Уже написан Вертер - Катаев Валентин Петрович 4 стр.


– Ты просишь, чтобы я его выпустил?

Он произнес «выпуштиль».

– Ради твоей матери. Ведь у тебя тоже была мать.

– Замолчи! Была у меня мать или не была… Какого черта ты пришел сюда ковыряться в моей душе? Еще неизвестно, чем ты занимаешься у нас в тылу. Может быть, ты работаешь по заданию Савинкова и мечтаешь устроить у нас Ярославль… А вот я сейчас вызову коменданта, и он поставит тебя к стенке.

– Я уже давно разоружился.

– Ага! Осознал свои политические заблуждения? Так почему же ты не идешь работать к нам? Стал обывателем! Эх ты… А еще бросал бомбы в губернаторов.

– Когда-то мы дали друг другу клятву дружбы.

– Врешь. Я не давал никакой клятвы.

– Вспомни напильник. Может быть, ты посмеешь отрицать, что напильник достал я?

– Напильник достал ты, – смущенно пробормотал Маркин.

– Так подари мне жизнь этого мальчика.

– Заткнись! – крикнул Маркин. – Или я застрелю тебя на месте.
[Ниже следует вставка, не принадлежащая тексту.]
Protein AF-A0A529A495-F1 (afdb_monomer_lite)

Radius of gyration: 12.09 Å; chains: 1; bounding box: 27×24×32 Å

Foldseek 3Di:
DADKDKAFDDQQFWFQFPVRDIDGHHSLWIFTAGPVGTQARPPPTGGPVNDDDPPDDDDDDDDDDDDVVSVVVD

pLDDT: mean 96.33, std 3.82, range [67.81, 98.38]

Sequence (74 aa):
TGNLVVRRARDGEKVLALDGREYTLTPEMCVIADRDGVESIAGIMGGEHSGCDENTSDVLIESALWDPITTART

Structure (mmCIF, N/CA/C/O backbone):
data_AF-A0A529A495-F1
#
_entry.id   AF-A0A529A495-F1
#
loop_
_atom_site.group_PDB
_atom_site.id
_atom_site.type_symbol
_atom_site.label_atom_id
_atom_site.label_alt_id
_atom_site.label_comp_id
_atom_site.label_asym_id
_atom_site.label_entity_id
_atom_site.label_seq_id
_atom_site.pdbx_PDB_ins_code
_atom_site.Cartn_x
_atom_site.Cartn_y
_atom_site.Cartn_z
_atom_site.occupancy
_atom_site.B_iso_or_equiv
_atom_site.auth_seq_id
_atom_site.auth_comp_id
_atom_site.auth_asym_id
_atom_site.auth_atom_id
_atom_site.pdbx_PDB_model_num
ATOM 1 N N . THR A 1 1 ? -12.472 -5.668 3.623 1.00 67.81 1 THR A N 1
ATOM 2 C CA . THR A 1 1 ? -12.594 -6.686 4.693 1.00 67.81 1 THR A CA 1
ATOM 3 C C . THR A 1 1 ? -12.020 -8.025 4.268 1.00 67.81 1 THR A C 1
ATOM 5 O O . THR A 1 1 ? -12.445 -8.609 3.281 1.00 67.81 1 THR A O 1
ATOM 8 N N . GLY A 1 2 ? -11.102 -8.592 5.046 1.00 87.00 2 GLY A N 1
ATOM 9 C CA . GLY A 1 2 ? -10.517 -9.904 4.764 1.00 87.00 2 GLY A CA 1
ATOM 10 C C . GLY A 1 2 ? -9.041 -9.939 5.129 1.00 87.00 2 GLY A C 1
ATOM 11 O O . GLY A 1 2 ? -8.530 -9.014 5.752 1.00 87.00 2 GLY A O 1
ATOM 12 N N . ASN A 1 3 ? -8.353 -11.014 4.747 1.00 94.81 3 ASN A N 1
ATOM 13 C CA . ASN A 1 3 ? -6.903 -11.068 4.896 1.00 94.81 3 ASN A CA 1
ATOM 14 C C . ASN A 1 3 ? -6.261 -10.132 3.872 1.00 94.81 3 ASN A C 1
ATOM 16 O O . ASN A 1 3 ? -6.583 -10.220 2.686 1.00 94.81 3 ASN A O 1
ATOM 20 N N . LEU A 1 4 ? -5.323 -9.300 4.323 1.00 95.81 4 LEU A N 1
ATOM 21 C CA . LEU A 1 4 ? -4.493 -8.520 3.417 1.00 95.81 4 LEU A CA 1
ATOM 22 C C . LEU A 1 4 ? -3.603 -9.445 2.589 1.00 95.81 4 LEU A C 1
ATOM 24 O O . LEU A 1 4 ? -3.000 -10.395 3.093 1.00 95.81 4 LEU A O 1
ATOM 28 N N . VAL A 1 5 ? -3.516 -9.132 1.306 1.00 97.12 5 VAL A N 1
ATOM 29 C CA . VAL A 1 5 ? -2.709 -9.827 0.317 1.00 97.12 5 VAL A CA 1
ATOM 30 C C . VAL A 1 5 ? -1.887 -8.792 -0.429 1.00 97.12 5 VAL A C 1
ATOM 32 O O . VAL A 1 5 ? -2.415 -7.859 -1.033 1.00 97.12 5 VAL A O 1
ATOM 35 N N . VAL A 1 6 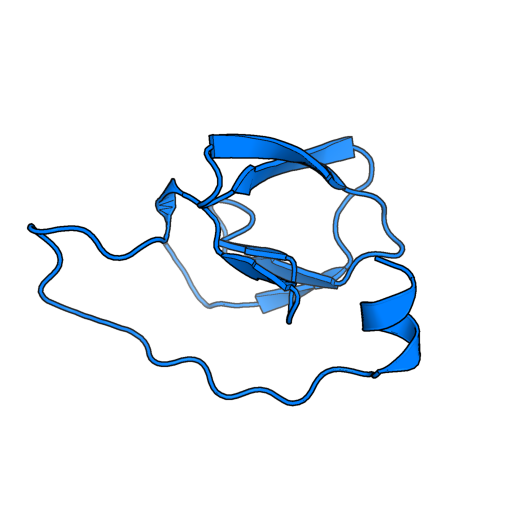? -0.577 -8.999 -0.430 1.00 97.75 6 VAL A N 1
ATOM 36 C CA . VAL A 1 6 ? 0.338 -8.276 -1.308 1.00 97.75 6 VAL A CA 1
ATOM 37 C C . VAL A 1 6 ? 0.359 -8.992 -2.652 1.00 97.75 6 VAL A C 1
ATOM 39 O O . VAL A 1 6 ? 0.658 -10.186 -2.722 1.00 97.75 6 VAL A O 1
ATOM 42 N N . ARG A 1 7 ? 0.021 -8.282 -3.727 1.00 97.69 7 ARG A N 1
ATOM 43 C CA . ARG A 1 7 ? -0.040 -8.851 -5.079 1.00 97.69 7 ARG A CA 1
ATOM 44 C C . ARG A 1 7 ? 0.276 -7.806 -6.141 1.00 97.69 7 ARG A C 1
ATOM 46 O O . ARG A 1 7 ? 0.344 -6.614 -5.865 1.00 97.69 7 ARG A O 1
ATOM 53 N N . ARG A 1 8 ? 0.420 -8.254 -7.388 1.00 97.75 8 ARG A N 1
ATOM 54 C CA . ARG A 1 8 ? 0.368 -7.348 -8.540 1.00 97.75 8 ARG A CA 1
ATOM 55 C C . ARG A 1 8 ? -1.057 -6.836 -8.746 1.00 97.75 8 ARG A C 1
ATOM 57 O O . ARG A 1 8 ? -2.028 -7.553 -8.458 1.00 97.75 8 ARG A O 1
ATOM 64 N N . ALA A 1 9 ? -1.174 -5.604 -9.226 1.00 98.00 9 ALA A N 1
ATOM 65 C CA . ALA A 1 9 ? -2.460 -5.061 -9.636 1.00 98.00 9 ALA A CA 1
ATOM 66 C C . ALA A 1 9 ? -3.017 -5.841 -10.838 1.00 98.00 9 ALA A C 1
ATOM 68 O O . ALA A 1 9 ? -2.282 -6.478 -11.598 1.00 98.00 9 ALA A O 1
ATOM 69 N N . ARG A 1 10 ? -4.337 -5.818 -10.996 1.00 98.12 10 ARG A N 1
ATOM 70 C CA . ARG A 1 10 ? -4.986 -6.282 -12.227 1.00 98.12 10 ARG A CA 1
ATOM 71 C C . ARG A 1 10 ? -4.935 -5.157 -13.258 1.00 98.12 10 ARG A C 1
ATOM 73 O O . ARG A 1 10 ? -4.910 -3.985 -12.897 1.00 98.12 10 ARG A O 1
ATOM 80 N N . ASP A 1 11 ? -4.921 -5.516 -14.536 1.00 98.19 11 ASP A N 1
ATOM 81 C CA . ASP A 1 11 ? -4.928 -4.517 -15.604 1.00 98.19 11 ASP A CA 1
ATOM 82 C C . ASP A 1 11 ? -6.210 -3.678 -15.552 1.00 98.19 11 ASP A C 1
ATOM 84 O O . ASP A 1 11 ? -7.314 -4.226 -15.494 1.00 98.19 11 ASP A O 1
ATOM 88 N N . GLY A 1 12 ? -6.052 -2.355 -15.514 1.00 97.81 12 GLY A N 1
ATOM 89 C CA . GLY A 1 12 ? -7.167 -1.419 -15.400 1.00 97.81 12 GLY A CA 1
ATOM 90 C C . GLY A 1 12 ? -7.819 -1.361 -14.014 1.00 97.81 12 GLY A C 1
ATOM 91 O O . GLY A 1 12 ? -8.868 -0.732 -13.873 1.00 97.81 12 GLY A O 1
ATOM 92 N N . GLU A 1 13 ? -7.241 -2.009 -12.996 1.00 97.81 13 GLU A N 1
ATOM 93 C CA . GLU A 1 13 ? -7.709 -1.894 -11.612 1.00 97.81 13 GLU A CA 1
ATOM 94 C C . GLU A 1 13 ? -7.609 -0.441 -11.145 1.00 97.81 13 GLU A C 1
ATOM 96 O O . GLU A 1 13 ? -6.687 0.272 -11.530 1.00 97.81 13 GLU A O 1
ATOM 101 N N . LYS A 1 14 ? -8.565 0.021 -10.341 1.00 97.81 14 LYS A N 1
ATOM 102 C CA . LYS A 1 14 ? -8.636 1.422 -9.924 1.00 97.81 14 LYS A CA 1
ATOM 103 C C . LYS A 1 14 ? -8.518 1.554 -8.420 1.00 97.81 14 LYS A C 1
ATOM 105 O O . LYS A 1 14 ? -9.026 0.710 -7.685 1.00 97.81 14 LYS A O 1
ATOM 110 N N . VAL A 1 15 ? -7.892 2.641 -7.988 1.00 97.94 15 VAL A N 1
ATOM 111 C CA . VAL A 1 15 ? -7.849 3.054 -6.585 1.00 97.94 15 VAL A CA 1
ATOM 112 C C . VAL A 1 15 ? -7.982 4.570 -6.507 1.00 97.94 15 VAL A C 1
ATOM 114 O O . VAL A 1 15 ? -7.286 5.297 -7.216 1.00 97.94 15 VAL A O 1
ATOM 117 N N . LEU A 1 16 ? -8.894 5.043 -5.660 1.00 98.38 16 LEU A N 1
ATOM 118 C CA . LEU A 1 16 ? -8.927 6.436 -5.235 1.00 98.38 16 LEU A CA 1
ATOM 119 C C . LEU A 1 16 ? -7.934 6.576 -4.090 1.00 98.38 16 LEU A C 1
ATOM 121 O O . LEU A 1 16 ? -8.059 5.872 -3.092 1.00 98.38 16 LEU A O 1
ATOM 125 N N . ALA A 1 17 ? -6.915 7.406 -4.263 1.00 98.06 17 ALA A N 1
ATOM 126 C CA . ALA A 1 17 ? -5.849 7.549 -3.287 1.00 98.06 17 ALA A CA 1
ATOM 127 C C . ALA A 1 17 ? -6.082 8.732 -2.339 1.00 98.06 17 ALA A C 1
ATOM 129 O O . ALA A 1 17 ? -6.905 9.606 -2.603 1.00 98.06 17 ALA A O 1
ATOM 130 N N . LEU A 1 18 ? -5.311 8.779 -1.250 1.00 97.88 18 LEU A N 1
ATOM 131 C CA . LEU A 1 18 ? -5.395 9.817 -0.210 1.00 97.88 18 LEU A CA 1
ATOM 132 C C . LEU A 1 18 ? -5.157 11.254 -0.707 1.00 97.88 18 LEU A C 1
ATOM 134 O O . LEU A 1 18 ? -5.477 12.210 -0.006 1.00 97.88 18 LEU A O 1
ATOM 138 N N . ASP A 1 19 ? -4.588 11.429 -1.899 1.00 97.25 19 ASP A N 1
ATOM 139 C CA . ASP A 1 19 ? -4.429 12.733 -2.550 1.00 97.25 19 ASP A CA 1
ATOM 140 C C . ASP A 1 19 ? -5.680 13.179 -3.338 1.00 97.25 19 ASP A C 1
ATOM 142 O O . ASP A 1 19 ? -5.650 14.210 -4.019 1.00 97.25 19 ASP A O 1
ATOM 146 N N . GLY A 1 20 ? -6.770 12.408 -3.262 1.00 97.19 20 GLY A N 1
ATOM 147 C CA . GLY A 1 20 ? -8.039 12.653 -3.944 1.00 97.19 20 GLY A CA 1
ATOM 148 C C . GLY A 1 20 ? -8.019 12.330 -5.440 1.00 97.19 20 GLY A C 1
ATOM 149 O O . GLY A 1 20 ? -8.914 12.764 -6.171 1.00 97.19 20 GLY A O 1
ATOM 150 N N . ARG A 1 21 ? -7.000 11.615 -5.937 1.00 98.00 21 ARG A N 1
ATOM 151 C CA . ARG A 1 21 ? -6.887 11.234 -7.353 1.00 98.00 21 ARG A CA 1
ATOM 152 C C . ARG A 1 21 ? -7.195 9.758 -7.551 1.00 98.00 21 ARG A C 1
ATOM 154 O O . ARG A 1 21 ? -6.758 8.902 -6.786 1.00 98.00 21 ARG A O 1
ATOM 161 N N . GLU A 1 22 ? -7.921 9.457 -8.625 1.00 98.31 22 GLU A N 1
ATOM 162 C CA . GLU A 1 22 ? -8.128 8.080 -9.068 1.00 98.31 22 GLU A CA 1
ATOM 163 C C . GLU A 1 22 ? -6.969 7.646 -9.971 1.00 98.31 22 GLU A C 1
ATOM 165 O O . GLU A 1 22 ? -6.701 8.264 -11.006 1.00 98.31 22 GLU A O 1
ATOM 170 N N . TYR A 1 23 ? -6.305 6.559 -9.594 1.00 98.12 23 TYR A N 1
ATOM 171 C CA . TYR A 1 23 ? -5.237 5.940 -10.368 1.00 98.12 23 TYR A CA 1
ATOM 172 C C . TYR A 1 23 ? -5.750 4.670 -11.043 1.00 98.12 23 TYR A C 1
ATOM 174 O O . TYR A 1 23 ? -6.407 3.840 -10.418 1.00 98.12 23 TYR A O 1
ATOM 182 N N . THR A 1 24 ? -5.433 4.517 -12.330 1.00 98.25 24 THR A N 1
ATOM 183 C CA . THR A 1 24 ? -5.621 3.259 -13.064 1.00 98.25 24 THR A CA 1
ATOM 184 C C . THR A 1 24 ? -4.303 2.499 -13.052 1.00 98.25 24 THR A C 1
ATOM 186 O O . THR A 1 24 ? -3.279 3.017 -13.493 1.00 98.25 24 THR A O 1
ATOM 189 N N . LEU A 1 25 ? -4.335 1.286 -12.522 1.00 98.25 25 LEU A N 1
ATOM 190 C CA . LEU A 1 25 ? -3.170 0.475 -12.227 1.00 98.25 25 LEU A CA 1
ATOM 191 C C . LEU A 1 25 ? -2.880 -0.508 -13.360 1.00 98.25 25 LEU A C 1
ATOM 193 O O . LEU A 1 25 ? -3.773 -0.942 -14.093 1.00 98.25 25 LEU A O 1
ATOM 197 N N . THR A 1 26 ? -1.609 -0.882 -13.474 1.00 98.06 26 THR A N 1
ATOM 198 C CA . THR A 1 26 ? -1.134 -1.875 -14.442 1.00 98.06 26 THR A CA 1
ATOM 199 C C . THR A 1 26 ? -0.558 -3.094 -13.719 1.00 98.06 26 THR A C 1
ATOM 201 O O . THR A 1 26 ? -0.119 -2.974 -12.572 1.00 98.06 26 THR A O 1
ATOM 204 N N . PRO A 1 27 ? -0.457 -4.267 -14.373 1.00 97.88 27 PRO A N 1
ATOM 205 C CA . PRO A 1 27 ? 0.131 -5.464 -13.762 1.00 97.88 27 PRO A CA 1
ATOM 206 C C . PRO A 1 27 ? 1.604 -5.336 -13.342 1.00 97.88 27 PRO A C 1
ATOM 208 O O . PRO A 1 27 ? 2.130 -6.220 -12.663 1.00 97.88 27 PRO A O 1
ATOM 211 N N . GLU A 1 28 ? 2.286 -4.255 -13.732 1.00 96.12 28 GLU A N 1
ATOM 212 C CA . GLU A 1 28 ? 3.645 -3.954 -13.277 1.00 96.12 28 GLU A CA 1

«На месте» он произнес как «на мешти». Он вырвал из кобуры наган.

– Уходи!

Кровь бросилась в лицо Лося. В нем заговорил старый боевик-эсер.

– Стреляй, подлец! – сказал он сквозь зубы. – Стреляй в своего товарища по каторге, если у тебя хватит совести.

Маркин швырнул наган на стол и опустил глаза.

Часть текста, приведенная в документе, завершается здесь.